> Material shown
_____

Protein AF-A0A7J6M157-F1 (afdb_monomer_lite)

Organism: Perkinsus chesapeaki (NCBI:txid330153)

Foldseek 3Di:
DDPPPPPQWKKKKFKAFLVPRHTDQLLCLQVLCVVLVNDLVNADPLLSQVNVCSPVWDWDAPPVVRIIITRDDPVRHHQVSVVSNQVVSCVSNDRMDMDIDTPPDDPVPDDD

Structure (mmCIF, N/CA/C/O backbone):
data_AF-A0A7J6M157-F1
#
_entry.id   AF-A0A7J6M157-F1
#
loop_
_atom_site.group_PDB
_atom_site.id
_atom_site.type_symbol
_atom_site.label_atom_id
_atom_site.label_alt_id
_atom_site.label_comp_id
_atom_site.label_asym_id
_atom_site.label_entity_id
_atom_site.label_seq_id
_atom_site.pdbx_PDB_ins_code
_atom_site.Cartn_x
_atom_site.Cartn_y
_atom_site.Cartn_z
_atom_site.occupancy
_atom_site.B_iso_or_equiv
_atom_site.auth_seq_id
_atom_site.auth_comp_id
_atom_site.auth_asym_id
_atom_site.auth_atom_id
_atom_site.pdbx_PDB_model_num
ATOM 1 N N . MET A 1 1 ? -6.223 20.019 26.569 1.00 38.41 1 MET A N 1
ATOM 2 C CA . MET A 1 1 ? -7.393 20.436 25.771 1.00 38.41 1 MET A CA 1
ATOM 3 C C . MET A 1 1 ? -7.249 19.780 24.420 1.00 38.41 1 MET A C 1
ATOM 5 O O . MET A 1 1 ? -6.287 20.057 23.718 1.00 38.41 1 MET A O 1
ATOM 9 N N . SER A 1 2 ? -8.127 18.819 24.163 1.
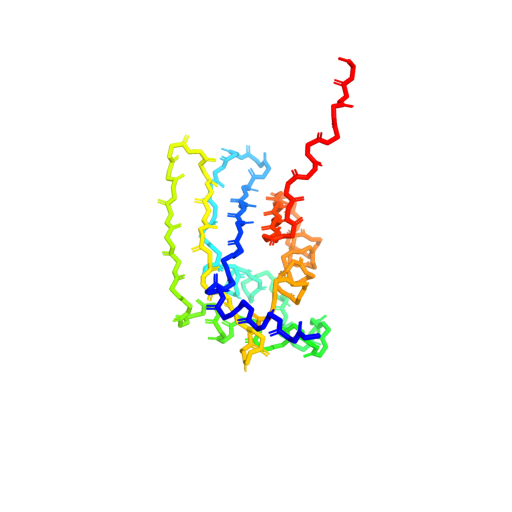00 43.97 2 SER A N 1
ATOM 10 C CA . SER A 1 2 ? -8.137 17.952 22.995 1.00 43.97 2 SER A CA 1
ATOM 11 C C . SER A 1 2 ? -8.346 18.765 21.725 1.00 43.97 2 SER A C 1
ATOM 13 O O . SER A 1 2 ? -9.396 19.377 21.548 1.00 43.97 2 SER A O 1
ATOM 15 N N . MET A 1 3 ? -7.362 18.748 20.835 1.00 37.00 3 MET A N 1
ATOM 16 C CA . MET A 1 3 ? -7.591 19.029 19.425 1.00 37.00 3 MET A CA 1
ATOM 17 C C . MET A 1 3 ? -7.699 17.673 18.747 1.00 37.00 3 MET A C 1
ATOM 19 O O . MET A 1 3 ? -6.719 17.138 18.244 1.00 37.00 3 MET A O 1
ATOM 23 N N . HIS A 1 4 ? -8.904 17.101 18.802 1.00 41.12 4 HIS A N 1
ATOM 24 C CA . HIS A 1 4 ? -9.322 16.091 17.841 1.00 41.12 4 HIS A CA 1
ATOM 25 C C . HIS A 1 4 ? -9.300 16.779 16.473 1.00 41.12 4 HIS A C 1
ATOM 27 O O . HIS A 1 4 ? -10.291 17.374 16.052 1.00 41.12 4 HIS A O 1
ATOM 33 N N . ASN A 1 5 ? -8.139 16.796 15.817 1.00 38.12 5 ASN A N 1
ATOM 34 C CA . ASN A 1 5 ? -8.095 17.051 14.392 1.00 38.12 5 ASN A CA 1
ATOM 35 C C . ASN A 1 5 ? -8.626 15.774 13.755 1.00 38.12 5 ASN A C 1
ATOM 37 O O . ASN A 1 5 ? -7.878 14.858 13.441 1.00 38.12 5 ASN A O 1
ATOM 41 N N . LEU A 1 6 ? -9.948 15.735 13.605 1.00 42.75 6 LEU A N 1
ATOM 42 C CA . LEU A 1 6 ? -10.657 14.902 12.644 1.00 42.75 6 LEU A CA 1
ATOM 43 C C . LEU A 1 6 ? -10.292 15.396 11.227 1.00 42.75 6 LEU A C 1
ATOM 45 O O . LEU A 1 6 ? -11.148 15.785 10.438 1.00 42.75 6 LEU A O 1
ATOM 49 N N . ALA A 1 7 ? -8.995 15.537 10.960 1.00 46.19 7 ALA A N 1
ATOM 50 C CA . ALA A 1 7 ? -8.467 15.787 9.645 1.00 46.19 7 ALA A CA 1
ATOM 51 C C . ALA A 1 7 ? -8.432 14.410 9.011 1.00 46.19 7 ALA A C 1
ATOM 53 O O . ALA A 1 7 ? -7.628 13.588 9.430 1.00 46.19 7 ALA A O 1
ATOM 54 N N . ASP A 1 8 ? -9.366 14.170 8.094 1.00 52.81 8 ASP A N 1
ATOM 55 C CA . ASP A 1 8 ? -9.299 13.148 7.052 1.00 52.81 8 ASP A CA 1
ATOM 56 C C . ASP A 1 8 ? -7.842 12.685 6.860 1.00 52.81 8 ASP A C 1
ATOM 58 O O . ASP A 1 8 ? -7.006 13.432 6.333 1.00 52.81 8 ASP A O 1
ATOM 62 N N . GLU A 1 9 ? -7.490 11.543 7.461 1.00 71.25 9 GLU A N 1
ATOM 63 C CA . GLU A 1 9 ? -6.097 11.122 7.569 1.00 71.25 9 GLU A CA 1
ATOM 64 C C . GLU A 1 9 ? -5.696 10.639 6.183 1.00 71.25 9 GLU A C 1
ATOM 66 O O . GLU A 1 9 ? -5.969 9.513 5.795 1.00 71.25 9 GLU A O 1
ATOM 71 N N . LYS A 1 10 ? -5.102 11.506 5.370 1.00 79.62 10 LYS A N 1
ATOM 72 C CA . LYS A 1 10 ? -4.642 11.125 4.034 1.00 79.62 10 LYS A CA 1
ATOM 73 C C . LYS A 1 10 ? -3.232 10.571 4.110 1.00 79.62 10 LYS A C 1
ATOM 75 O O . LYS A 1 10 ? -2.327 11.231 4.622 1.00 79.62 10 LYS A O 1
ATOM 80 N N . SER A 1 11 ? -3.050 9.390 3.539 1.00 83.50 11 SER A N 1
ATOM 81 C CA . SER A 1 11 ? -1.747 8.754 3.378 1.00 83.50 11 SER A CA 1
ATOM 82 C C . SER A 1 11 ? -1.256 8.949 1.951 1.00 83.50 11 SER A C 1
ATOM 84 O O . SER A 1 11 ? -1.962 8.623 0.995 1.00 83.50 11 SER A O 1
ATOM 86 N N . LEU A 1 12 ? -0.047 9.483 1.792 1.00 88.44 12 LEU A N 1
ATOM 87 C CA . LEU A 1 12 ? 0.595 9.608 0.488 1.00 88.44 12 LEU A CA 1
ATOM 88 C C . LEU A 1 12 ? 1.371 8.327 0.206 1.00 88.44 12 LEU A C 1
ATOM 90 O O . LEU A 1 12 ? 2.291 7.971 0.935 1.00 88.44 12 LEU A O 1
ATOM 94 N N . VAL A 1 13 ? 1.003 7.635 -0.860 1.00 88.19 13 VAL A N 1
ATOM 95 C CA . VAL A 1 13 ? 1.546 6.335 -1.230 1.00 88.19 13 VAL A CA 1
ATOM 96 C C . VAL A 1 13 ? 2.085 6.404 -2.649 1.00 88.19 13 VAL A C 1
ATOM 98 O O . VAL A 1 13 ? 1.362 6.717 -3.587 1.00 88.19 13 VAL A O 1
ATOM 101 N N . SER A 1 14 ? 3.352 6.073 -2.840 1.00 89.38 14 SER A N 1
ATOM 102 C CA . SER A 1 14 ? 3.940 5.880 -4.162 1.00 89.38 14 SER A CA 1
ATOM 103 C C . SER A 1 14 ? 4.431 4.449 -4.276 1.00 89.38 14 SER A C 1
ATOM 105 O O . SER A 1 14 ? 5.159 3.968 -3.410 1.00 89.38 14 SER A O 1
ATOM 107 N N . ILE A 1 15 ? 4.006 3.751 -5.324 1.00 89.88 15 ILE A N 1
ATOM 108 C CA . ILE A 1 15 ? 4.408 2.371 -5.586 1.
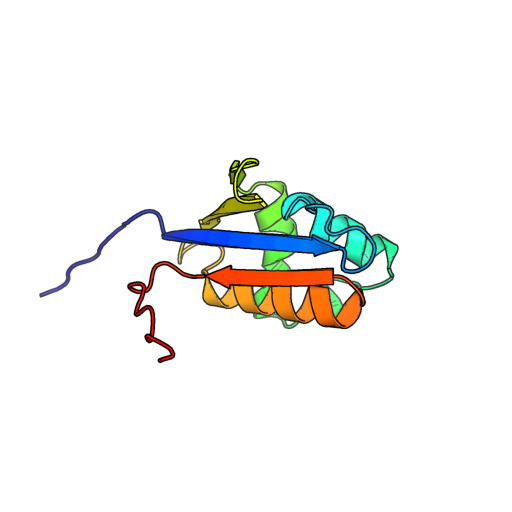00 89.88 15 ILE A CA 1
ATOM 109 C C . ILE A 1 15 ? 4.874 2.314 -7.026 1.00 89.88 15 ILE A C 1
ATOM 111 O O . ILE A 1 15 ? 4.112 2.619 -7.942 1.00 89.88 15 ILE A O 1
ATOM 115 N N . GLU A 1 16 ? 6.124 1.928 -7.227 1.00 88.50 16 GLU A N 1
ATOM 116 C CA . GLU A 1 16 ? 6.750 1.867 -8.541 1.00 88.50 16 GLU A CA 1
ATOM 117 C C . GLU A 1 16 ? 7.417 0.509 -8.737 1.00 88.50 16 GLU A C 1
ATOM 119 O O . GLU A 1 16 ? 8.054 -0.020 -7.830 1.00 88.50 16 GLU A O 1
ATOM 124 N N . LYS A 1 17 ? 7.312 -0.065 -9.935 1.00 85.75 17 LYS A N 1
ATOM 125 C CA . LYS A 1 17 ? 8.106 -1.244 -10.304 1.00 85.75 17 LYS A CA 1
ATOM 126 C C . LYS A 1 17 ? 9.556 -0.834 -10.513 1.00 85.75 17 LYS A C 1
ATOM 128 O O . LYS A 1 17 ? 9.813 0.098 -11.264 1.00 85.75 17 LYS A O 1
ATOM 133 N N . GLU A 1 18 ? 10.500 -1.555 -9.927 1.00 84.12 18 GLU A N 1
ATOM 134 C CA . GLU A 1 18 ? 11.931 -1.273 -10.076 1.00 84.12 18 GLU A CA 1
ATOM 135 C C . GLU A 1 18 ? 12.400 -1.454 -11.531 1.00 84.12 18 GLU A C 1
ATOM 137 O O . GLU A 1 18 ? 13.201 -0.666 -12.022 1.00 84.12 18 GLU A O 1
ATOM 142 N N . CYS A 1 19 ? 11.829 -2.431 -12.244 1.00 79.50 19 CYS A N 1
ATOM 143 C CA . CYS A 1 19 ? 12.192 -2.762 -13.626 1.00 79.50 19 CYS A CA 1
ATOM 144 C C . CYS A 1 19 ? 11.910 -1.620 -14.625 1.00 79.50 19 CYS A C 1
ATOM 146 O O . CYS A 1 19 ? 12.767 -1.281 -15.434 1.00 79.50 19 CYS A O 1
ATOM 148 N N . ASP A 1 20 ? 10.734 -0.988 -14.539 1.00 84.00 20 ASP A N 1
ATOM 149 C CA . ASP A 1 20 ? 10.265 -0.014 -15.542 1.00 84.00 20 ASP A CA 1
ATOM 150 C C . ASP A 1 20 ? 9.869 1.340 -14.933 1.00 84.00 20 ASP A C 1
ATOM 152 O O . ASP A 1 20 ? 9.283 2.185 -15.611 1.00 84.00 20 ASP A O 1
ATOM 156 N N . SER A 1 21 ? 10.103 1.545 -13.629 1.00 81.00 21 SER A N 1
ATOM 157 C CA . SER A 1 21 ? 9.624 2.712 -12.859 1.00 81.00 21 SER A CA 1
ATOM 158 C C . SER A 1 21 ? 8.137 3.019 -13.095 1.00 81.00 21 SER A C 1
ATOM 160 O O . SER A 1 21 ? 7.695 4.175 -13.086 1.00 81.00 21 SER A O 1
ATOM 162 N N . SER A 1 22 ? 7.371 1.964 -13.379 1.00 86.69 22 SER A N 1
ATOM 163 C CA . SER A 1 22 ? 5.953 2.040 -13.699 1.00 86.69 22 SER A CA 1
ATOM 164 C C . SER A 1 22 ? 5.162 2.090 -12.411 1.00 86.69 22 SER A C 1
ATOM 166 O O . SER A 1 22 ? 5.345 1.249 -11.532 1.00 86.69 22 SER A O 1
ATOM 168 N N . MET A 1 23 ? 4.284 3.079 -12.317 1.00 88.00 23 MET A N 1
ATOM 169 C CA . MET A 1 23 ? 3.426 3.270 -11.160 1.00 88.00 23 MET A CA 1
ATOM 170 C C . MET A 1 23 ? 2.430 2.111 -11.039 1.00 88.00 23 MET A C 1
ATOM 172 O O . MET A 1 23 ? 1.775 1.752 -12.019 1.00 88.00 23 MET A O 1
ATOM 176 N N . VAL A 1 24 ? 2.327 1.534 -9.846 1.00 89.25 24 VAL A N 1
ATOM 177 C CA . VAL A 1 24 ? 1.384 0.464 -9.504 1.00 89.25 24 VAL A CA 1
ATOM 178 C C . VAL A 1 24 ? 0.275 1.065 -8.661 1.00 89.25 24 VAL A C 1
ATOM 180 O O . VAL A 1 24 ? 0.558 1.745 -7.676 1.00 89.25 24 VAL A O 1
ATOM 183 N N . ASP A 1 25 ? -0.980 0.827 -9.032 1.00 89.94 25 ASP A N 1
ATOM 184 C CA . ASP A 1 25 ? -2.104 1.284 -8.222 1.00 89.94 25 ASP A CA 1
ATOM 185 C C . ASP A 1 25 ? -2.111 0.524 -6.887 1.00 89.94 25 ASP A C 1
ATOM 187 O O . ASP A 1 25 ? -1.946 -0.698 -6.841 1.00 89.94 25 ASP A O 1
ATOM 191 N N . VAL A 1 26 ? -2.268 1.244 -5.780 1.00 89.12 26 VAL A N 1
ATOM 192 C CA . VAL A 1 26 ? -2.253 0.636 -4.442 1.00 89.12 26 VAL A CA 1
ATOM 193 C C . VAL A 1 26 ? -3.400 -0.359 -4.257 1.00 89.12 26 VAL A C 1
ATOM 195 O O . VAL A 1 26 ? -3.264 -1.319 -3.504 1.00 89.12 26 VAL A O 1
ATOM 198 N N . ARG A 1 27 ? -4.503 -0.192 -4.994 1.00 90.75 27 ARG A N 1
ATOM 199 C CA . ARG A 1 27 ? -5.662 -1.094 -4.956 1.00 90.75 27 ARG A CA 1
ATOM 200 C C . ARG A 1 27 ? -5.420 -2.397 -5.707 1.00 90.75 27 ARG A C 1
ATOM 202 O O . ARG A 1 27 ? -6.083 -3.388 -5.418 1.00 90.75 27 ARG A O 1
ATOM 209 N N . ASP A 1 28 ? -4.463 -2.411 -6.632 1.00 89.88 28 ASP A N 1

_____

> Problem details
Write out exactly the lines above between the line with "ATOM 54 N N" and the line with "ATOM 63 C CA", inclusive, and nothing beyond them.

> Solution to this problem
ATOM 54 N N . ASP A 1 8 ? -9.366 14.170 8.094 1.00 52.81 8 ASP A N 1
ATOM 55 C CA . ASP A 1 8 ? -9.299 13.148 7.052 1.00 52.81 8 ASP A CA 1
ATOM 56 C C . ASP A 1 8 ? -7.842 12.685 6.860 1.00 52.81 8 ASP A C 1
ATOM 58 O O . ASP A 1 8 ? -7.006 13.432 6.333 1.00 52.81 8 ASP A O 1
ATOM 62 N N . GLU A 1 9 ? -7.490 11.543 7.461 1.00 71.25 9 GLU A N 1
ATOM 63 C CA . GLU A 1 9 ? -6.097 11.122 7.569 1.00 71.25 9 GLU A CA 1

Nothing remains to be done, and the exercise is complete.